El fondo para las generaciones futuras apenas reúne 57.000 millones de FCFA tras 24 años
El Fondo de Reservas para las Generaciones Futuras acumula unos 95,2 millones de dólares tras 24 años. La BAD señala su escasa dimensión y problemas de transparencia y gobernanza.
Share your love
El Fondo de Reservas para las Generaciones Futuras de Guinea Ecuatorial, creado en 2002 para preservar una parte de la riqueza petrolera del país, acumula unos 95,2 millones de dólares, alrededor de 57.000 millones de FCFA. El dato, recogido por EcoMatin a partir del Informe País 2026 del Banco Africano de Desarrollo, deja una pregunta difícil de esquivar: qué quedó realmente reservado después de más de dos décadas de ingresos petroleros.
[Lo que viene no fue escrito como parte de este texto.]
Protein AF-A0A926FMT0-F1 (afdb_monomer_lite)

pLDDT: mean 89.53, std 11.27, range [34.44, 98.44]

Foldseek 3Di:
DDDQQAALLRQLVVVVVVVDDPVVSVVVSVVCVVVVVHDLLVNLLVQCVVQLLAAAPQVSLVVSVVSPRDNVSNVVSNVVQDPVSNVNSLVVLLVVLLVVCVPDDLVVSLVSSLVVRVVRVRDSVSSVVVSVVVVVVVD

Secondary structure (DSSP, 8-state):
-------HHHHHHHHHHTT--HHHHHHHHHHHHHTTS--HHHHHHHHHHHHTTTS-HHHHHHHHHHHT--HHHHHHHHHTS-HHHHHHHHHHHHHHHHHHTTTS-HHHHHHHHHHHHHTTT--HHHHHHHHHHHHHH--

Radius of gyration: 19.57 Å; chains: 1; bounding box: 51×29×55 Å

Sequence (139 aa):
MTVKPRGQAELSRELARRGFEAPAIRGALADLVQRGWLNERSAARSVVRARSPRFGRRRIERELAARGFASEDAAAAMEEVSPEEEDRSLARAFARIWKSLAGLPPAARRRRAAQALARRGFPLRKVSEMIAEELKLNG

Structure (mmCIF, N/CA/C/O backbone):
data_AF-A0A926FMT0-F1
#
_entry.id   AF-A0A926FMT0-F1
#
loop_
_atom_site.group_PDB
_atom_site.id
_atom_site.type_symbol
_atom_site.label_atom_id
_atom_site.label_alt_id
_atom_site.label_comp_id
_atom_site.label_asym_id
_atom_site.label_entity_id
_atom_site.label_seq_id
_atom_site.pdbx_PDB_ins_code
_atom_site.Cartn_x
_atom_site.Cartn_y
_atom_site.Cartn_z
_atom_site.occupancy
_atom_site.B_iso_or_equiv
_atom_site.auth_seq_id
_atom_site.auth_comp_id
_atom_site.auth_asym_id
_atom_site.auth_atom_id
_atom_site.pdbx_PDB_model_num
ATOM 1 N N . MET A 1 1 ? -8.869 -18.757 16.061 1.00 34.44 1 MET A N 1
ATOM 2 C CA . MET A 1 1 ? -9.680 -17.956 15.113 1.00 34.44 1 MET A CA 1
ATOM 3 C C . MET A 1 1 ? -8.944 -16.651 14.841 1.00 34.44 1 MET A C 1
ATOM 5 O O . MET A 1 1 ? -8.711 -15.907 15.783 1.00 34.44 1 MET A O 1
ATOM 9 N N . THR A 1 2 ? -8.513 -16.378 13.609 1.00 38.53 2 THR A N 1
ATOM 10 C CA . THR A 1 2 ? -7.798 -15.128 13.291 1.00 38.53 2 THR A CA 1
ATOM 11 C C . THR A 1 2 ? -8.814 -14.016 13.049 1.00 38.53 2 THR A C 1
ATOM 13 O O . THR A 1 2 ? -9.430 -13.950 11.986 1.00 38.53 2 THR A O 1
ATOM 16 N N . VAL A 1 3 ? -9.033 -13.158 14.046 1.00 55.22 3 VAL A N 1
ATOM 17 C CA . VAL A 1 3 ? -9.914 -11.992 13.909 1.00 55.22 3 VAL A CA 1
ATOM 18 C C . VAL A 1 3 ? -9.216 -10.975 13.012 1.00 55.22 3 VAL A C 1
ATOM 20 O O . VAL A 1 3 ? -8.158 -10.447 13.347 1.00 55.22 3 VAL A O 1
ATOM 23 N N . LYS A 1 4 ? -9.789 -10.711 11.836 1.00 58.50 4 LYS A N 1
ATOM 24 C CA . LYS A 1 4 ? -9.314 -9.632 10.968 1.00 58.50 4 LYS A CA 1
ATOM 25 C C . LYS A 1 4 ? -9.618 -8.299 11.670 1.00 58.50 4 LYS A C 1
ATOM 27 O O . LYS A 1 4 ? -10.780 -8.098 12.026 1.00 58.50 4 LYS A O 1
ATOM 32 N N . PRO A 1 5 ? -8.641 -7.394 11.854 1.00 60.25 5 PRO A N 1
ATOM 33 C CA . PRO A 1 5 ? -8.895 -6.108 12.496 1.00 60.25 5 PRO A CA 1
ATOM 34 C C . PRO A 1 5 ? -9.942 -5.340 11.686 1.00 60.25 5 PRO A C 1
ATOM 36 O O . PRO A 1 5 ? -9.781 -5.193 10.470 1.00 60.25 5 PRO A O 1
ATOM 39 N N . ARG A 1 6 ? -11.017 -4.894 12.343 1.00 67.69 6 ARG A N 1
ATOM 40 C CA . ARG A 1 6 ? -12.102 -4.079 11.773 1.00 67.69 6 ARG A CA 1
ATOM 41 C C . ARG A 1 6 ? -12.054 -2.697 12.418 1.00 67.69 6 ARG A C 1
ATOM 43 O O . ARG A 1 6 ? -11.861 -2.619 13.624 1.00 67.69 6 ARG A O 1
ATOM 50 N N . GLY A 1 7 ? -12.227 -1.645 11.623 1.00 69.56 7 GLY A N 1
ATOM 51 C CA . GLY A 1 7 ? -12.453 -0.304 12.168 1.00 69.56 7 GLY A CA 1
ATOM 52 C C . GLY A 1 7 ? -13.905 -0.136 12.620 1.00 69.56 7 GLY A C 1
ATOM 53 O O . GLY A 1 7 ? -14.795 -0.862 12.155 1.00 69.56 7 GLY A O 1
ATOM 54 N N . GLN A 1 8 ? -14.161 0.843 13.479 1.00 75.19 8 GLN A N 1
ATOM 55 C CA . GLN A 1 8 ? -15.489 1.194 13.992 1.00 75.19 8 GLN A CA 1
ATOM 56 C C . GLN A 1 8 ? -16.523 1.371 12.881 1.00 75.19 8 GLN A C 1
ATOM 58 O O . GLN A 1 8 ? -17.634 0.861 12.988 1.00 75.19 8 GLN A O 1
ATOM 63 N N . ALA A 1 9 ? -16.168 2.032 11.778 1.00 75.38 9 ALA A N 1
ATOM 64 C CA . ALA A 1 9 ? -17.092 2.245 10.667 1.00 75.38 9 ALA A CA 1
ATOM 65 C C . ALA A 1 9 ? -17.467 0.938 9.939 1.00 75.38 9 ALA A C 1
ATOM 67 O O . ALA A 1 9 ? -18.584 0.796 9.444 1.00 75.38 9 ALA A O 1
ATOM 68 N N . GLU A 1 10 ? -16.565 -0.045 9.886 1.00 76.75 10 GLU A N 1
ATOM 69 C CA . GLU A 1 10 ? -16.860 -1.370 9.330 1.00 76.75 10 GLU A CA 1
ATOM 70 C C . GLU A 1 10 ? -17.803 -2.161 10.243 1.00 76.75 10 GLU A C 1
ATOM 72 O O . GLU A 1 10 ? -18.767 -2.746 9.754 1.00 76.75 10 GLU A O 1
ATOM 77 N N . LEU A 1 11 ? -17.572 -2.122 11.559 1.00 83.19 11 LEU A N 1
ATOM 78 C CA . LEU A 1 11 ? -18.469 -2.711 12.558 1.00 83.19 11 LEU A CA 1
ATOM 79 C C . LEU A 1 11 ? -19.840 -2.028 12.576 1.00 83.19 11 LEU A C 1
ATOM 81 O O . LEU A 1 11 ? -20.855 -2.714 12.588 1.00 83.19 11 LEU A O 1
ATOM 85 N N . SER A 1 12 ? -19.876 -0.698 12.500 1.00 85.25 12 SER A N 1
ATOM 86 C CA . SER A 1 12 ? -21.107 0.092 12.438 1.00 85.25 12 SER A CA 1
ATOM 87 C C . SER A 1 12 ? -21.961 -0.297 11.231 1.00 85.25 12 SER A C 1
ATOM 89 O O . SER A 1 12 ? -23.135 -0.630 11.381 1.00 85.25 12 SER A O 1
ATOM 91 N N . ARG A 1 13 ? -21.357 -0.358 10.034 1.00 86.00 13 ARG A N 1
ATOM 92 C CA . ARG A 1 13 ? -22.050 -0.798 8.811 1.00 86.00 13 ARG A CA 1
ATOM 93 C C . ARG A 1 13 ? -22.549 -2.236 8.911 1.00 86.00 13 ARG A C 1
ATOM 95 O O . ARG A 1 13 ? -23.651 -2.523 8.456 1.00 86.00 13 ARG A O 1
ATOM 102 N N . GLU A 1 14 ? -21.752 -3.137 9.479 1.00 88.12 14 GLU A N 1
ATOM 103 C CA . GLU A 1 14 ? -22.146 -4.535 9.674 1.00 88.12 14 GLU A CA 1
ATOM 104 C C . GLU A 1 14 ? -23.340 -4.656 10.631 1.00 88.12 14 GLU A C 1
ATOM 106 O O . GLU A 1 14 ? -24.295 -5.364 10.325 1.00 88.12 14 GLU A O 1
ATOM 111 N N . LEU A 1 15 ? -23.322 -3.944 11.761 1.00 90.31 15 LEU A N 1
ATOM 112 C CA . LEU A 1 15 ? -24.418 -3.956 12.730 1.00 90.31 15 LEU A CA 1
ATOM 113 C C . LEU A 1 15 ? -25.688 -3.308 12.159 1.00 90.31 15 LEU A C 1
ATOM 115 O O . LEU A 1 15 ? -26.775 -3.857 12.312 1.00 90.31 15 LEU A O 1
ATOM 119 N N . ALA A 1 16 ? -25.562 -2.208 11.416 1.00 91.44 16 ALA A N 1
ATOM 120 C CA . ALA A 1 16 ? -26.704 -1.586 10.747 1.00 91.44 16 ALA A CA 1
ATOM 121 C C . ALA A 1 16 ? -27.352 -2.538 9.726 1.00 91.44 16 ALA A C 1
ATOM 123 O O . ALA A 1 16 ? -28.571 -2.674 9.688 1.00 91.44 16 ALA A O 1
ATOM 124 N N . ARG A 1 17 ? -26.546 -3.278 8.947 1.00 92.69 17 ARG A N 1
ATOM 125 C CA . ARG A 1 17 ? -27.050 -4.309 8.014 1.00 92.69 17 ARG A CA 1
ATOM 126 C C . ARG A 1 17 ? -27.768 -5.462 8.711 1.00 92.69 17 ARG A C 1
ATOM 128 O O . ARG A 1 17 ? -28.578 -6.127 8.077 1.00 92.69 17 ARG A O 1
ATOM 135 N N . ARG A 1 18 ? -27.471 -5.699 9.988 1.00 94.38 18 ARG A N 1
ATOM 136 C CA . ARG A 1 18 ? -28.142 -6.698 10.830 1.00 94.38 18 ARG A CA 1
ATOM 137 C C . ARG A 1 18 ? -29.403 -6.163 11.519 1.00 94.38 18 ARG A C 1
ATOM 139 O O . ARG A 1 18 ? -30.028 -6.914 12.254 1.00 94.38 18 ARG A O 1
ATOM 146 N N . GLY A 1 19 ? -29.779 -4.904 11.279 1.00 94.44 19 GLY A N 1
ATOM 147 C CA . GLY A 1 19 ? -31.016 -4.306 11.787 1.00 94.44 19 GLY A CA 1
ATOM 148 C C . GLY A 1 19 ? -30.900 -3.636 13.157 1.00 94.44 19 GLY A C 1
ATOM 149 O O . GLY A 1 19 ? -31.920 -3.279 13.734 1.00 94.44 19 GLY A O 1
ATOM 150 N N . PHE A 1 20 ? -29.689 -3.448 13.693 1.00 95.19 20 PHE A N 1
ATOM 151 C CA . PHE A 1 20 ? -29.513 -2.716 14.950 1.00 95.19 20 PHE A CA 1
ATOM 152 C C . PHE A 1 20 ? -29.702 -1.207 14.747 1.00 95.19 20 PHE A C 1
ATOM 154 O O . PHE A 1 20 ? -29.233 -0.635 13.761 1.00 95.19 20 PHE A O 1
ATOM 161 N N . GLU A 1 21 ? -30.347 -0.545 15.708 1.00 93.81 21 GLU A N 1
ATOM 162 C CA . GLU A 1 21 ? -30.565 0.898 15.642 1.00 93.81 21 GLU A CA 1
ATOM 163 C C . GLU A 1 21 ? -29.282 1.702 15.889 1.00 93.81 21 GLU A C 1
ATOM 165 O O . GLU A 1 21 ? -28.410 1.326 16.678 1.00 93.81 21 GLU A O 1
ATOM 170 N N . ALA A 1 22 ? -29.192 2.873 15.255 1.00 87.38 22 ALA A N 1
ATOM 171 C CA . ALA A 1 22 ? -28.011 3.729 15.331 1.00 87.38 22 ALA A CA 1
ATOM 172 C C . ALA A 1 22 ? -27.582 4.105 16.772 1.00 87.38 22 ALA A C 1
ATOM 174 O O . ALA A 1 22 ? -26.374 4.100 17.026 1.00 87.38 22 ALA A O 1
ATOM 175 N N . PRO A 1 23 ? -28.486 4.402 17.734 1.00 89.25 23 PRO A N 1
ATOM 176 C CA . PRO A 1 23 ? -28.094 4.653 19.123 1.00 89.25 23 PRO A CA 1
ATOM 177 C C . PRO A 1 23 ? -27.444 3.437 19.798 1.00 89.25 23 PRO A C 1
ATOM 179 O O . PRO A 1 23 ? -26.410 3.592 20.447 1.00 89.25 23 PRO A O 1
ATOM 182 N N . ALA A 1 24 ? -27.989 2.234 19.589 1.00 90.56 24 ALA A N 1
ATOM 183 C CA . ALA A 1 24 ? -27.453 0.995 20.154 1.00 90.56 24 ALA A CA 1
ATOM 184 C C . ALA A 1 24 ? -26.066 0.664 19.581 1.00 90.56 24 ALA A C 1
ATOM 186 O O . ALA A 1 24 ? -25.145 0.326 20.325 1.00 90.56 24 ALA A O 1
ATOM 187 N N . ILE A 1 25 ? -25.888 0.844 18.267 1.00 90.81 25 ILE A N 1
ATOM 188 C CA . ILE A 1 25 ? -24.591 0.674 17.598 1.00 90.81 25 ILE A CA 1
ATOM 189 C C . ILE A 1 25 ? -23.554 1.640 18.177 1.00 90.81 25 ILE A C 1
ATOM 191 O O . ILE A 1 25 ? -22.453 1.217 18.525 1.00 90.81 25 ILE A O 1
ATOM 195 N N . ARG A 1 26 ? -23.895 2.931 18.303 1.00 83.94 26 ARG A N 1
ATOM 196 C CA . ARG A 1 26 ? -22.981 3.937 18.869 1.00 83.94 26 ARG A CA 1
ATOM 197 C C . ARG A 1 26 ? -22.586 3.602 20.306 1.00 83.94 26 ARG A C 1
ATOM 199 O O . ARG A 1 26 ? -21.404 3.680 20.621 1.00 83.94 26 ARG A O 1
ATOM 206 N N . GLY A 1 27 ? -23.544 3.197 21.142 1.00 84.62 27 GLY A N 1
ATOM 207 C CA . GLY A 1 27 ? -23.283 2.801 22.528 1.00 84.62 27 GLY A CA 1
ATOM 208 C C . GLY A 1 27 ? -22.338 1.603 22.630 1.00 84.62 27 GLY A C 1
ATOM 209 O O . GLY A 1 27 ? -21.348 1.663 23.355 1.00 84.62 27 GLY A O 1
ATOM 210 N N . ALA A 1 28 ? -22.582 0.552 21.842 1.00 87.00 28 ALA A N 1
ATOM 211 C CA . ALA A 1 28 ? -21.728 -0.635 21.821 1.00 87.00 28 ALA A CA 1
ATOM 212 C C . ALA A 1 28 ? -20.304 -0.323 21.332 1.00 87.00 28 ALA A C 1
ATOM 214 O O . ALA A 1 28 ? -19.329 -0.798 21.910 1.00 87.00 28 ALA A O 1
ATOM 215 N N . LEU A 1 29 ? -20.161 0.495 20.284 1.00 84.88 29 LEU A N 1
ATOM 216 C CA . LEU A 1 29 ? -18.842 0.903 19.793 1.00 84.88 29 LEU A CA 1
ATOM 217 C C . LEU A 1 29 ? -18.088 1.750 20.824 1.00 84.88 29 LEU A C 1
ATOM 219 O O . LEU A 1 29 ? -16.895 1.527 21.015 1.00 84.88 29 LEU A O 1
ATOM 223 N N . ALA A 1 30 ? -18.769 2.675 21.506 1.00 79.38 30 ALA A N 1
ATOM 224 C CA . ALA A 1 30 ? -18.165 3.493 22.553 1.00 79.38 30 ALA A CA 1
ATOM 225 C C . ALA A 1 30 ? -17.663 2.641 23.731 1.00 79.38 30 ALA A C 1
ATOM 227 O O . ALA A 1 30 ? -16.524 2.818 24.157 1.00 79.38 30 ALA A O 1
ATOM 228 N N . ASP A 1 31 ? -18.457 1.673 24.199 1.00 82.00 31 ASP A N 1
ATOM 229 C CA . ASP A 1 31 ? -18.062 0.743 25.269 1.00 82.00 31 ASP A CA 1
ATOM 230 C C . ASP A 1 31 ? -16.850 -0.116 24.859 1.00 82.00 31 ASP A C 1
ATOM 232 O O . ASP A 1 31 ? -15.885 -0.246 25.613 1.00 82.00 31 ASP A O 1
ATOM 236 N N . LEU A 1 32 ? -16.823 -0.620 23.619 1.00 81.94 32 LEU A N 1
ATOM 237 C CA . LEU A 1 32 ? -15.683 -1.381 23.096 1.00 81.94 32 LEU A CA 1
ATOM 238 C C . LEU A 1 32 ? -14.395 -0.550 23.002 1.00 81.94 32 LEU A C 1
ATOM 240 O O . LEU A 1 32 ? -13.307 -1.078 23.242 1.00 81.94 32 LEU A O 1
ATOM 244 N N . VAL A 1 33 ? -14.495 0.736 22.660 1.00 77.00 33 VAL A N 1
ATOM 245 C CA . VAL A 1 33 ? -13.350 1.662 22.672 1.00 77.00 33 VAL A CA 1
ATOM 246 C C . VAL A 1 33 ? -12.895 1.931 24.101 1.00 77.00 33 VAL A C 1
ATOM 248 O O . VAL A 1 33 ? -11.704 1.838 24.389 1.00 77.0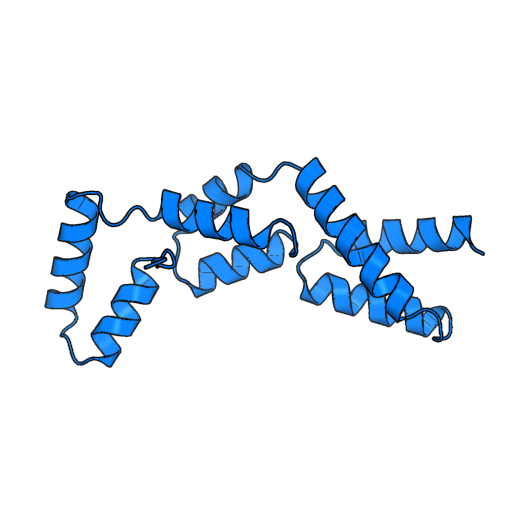0 33 VAL A O 1
ATOM 251 N N . GLN A 1 34 ? -13.834 2.211 25.008 1.00 74.81 34 GLN A N 1
ATOM 252 C CA . GLN A 1 34 ? -13.541 2.532 26.404 1.00 74.81 34 GLN A CA 1
ATOM 253 C C . GLN A 1 34 ? -12.864 1.361 27.133 1.00 74.81 34 GLN A C 1
ATOM 255 O O . GLN A 1 34 ? -11.953 1.570 27.930 1.00 74.81 34 GLN A O 1
ATOM 260 N N . ARG A 1 35 ? -13.239 0.120 26.797 1.00 77.69 35 ARG A N 1
ATOM 261 C CA . ARG A 1 35 ? -12.600 -1.115 27.289 1.00 77.69 35 ARG A CA 1
ATOM 262 C C . ARG A 1 35 ? -11.278 -1.455 26.593 1.00 77.69 35 ARG A C 1
ATOM 264 O O . ARG A 1 35 ? -10.647 -2.450 26.941 1.00 77.69 35 ARG A O 1
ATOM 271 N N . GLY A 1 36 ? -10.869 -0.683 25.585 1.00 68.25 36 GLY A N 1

Cuando Guinea Ecuatorial creó en 2002 el Fondo de Reservas para las Generaciones Futuras, el objetivo era guardar una parte de la renta del petróleo para el momento en que esa fuente de ingresos empezara a agotarse.
Veinticuatro años después, el patrimonio del fondo se sitúa en unos 95,2 millones de dólares, equivalentes a unos 57.000 millones de FCFA.
Según los datos atribuidos al Banco Africano de Desarrollo, esa cantidad representa apenas el 0,05 % de los activos acumulados por los fondos soberanos africanos.
La debilidad del fondo tiene una explicación parcial en su propio diseño. Solo recibe el 0,5 % anual de la renta petrolera, una proporción reducida para un país cuya economía y finanzas públicas dependieron durante años de los hidrocarburos. La BAD apunta también a problemas de transparencia y gobernanza en su funcionamiento.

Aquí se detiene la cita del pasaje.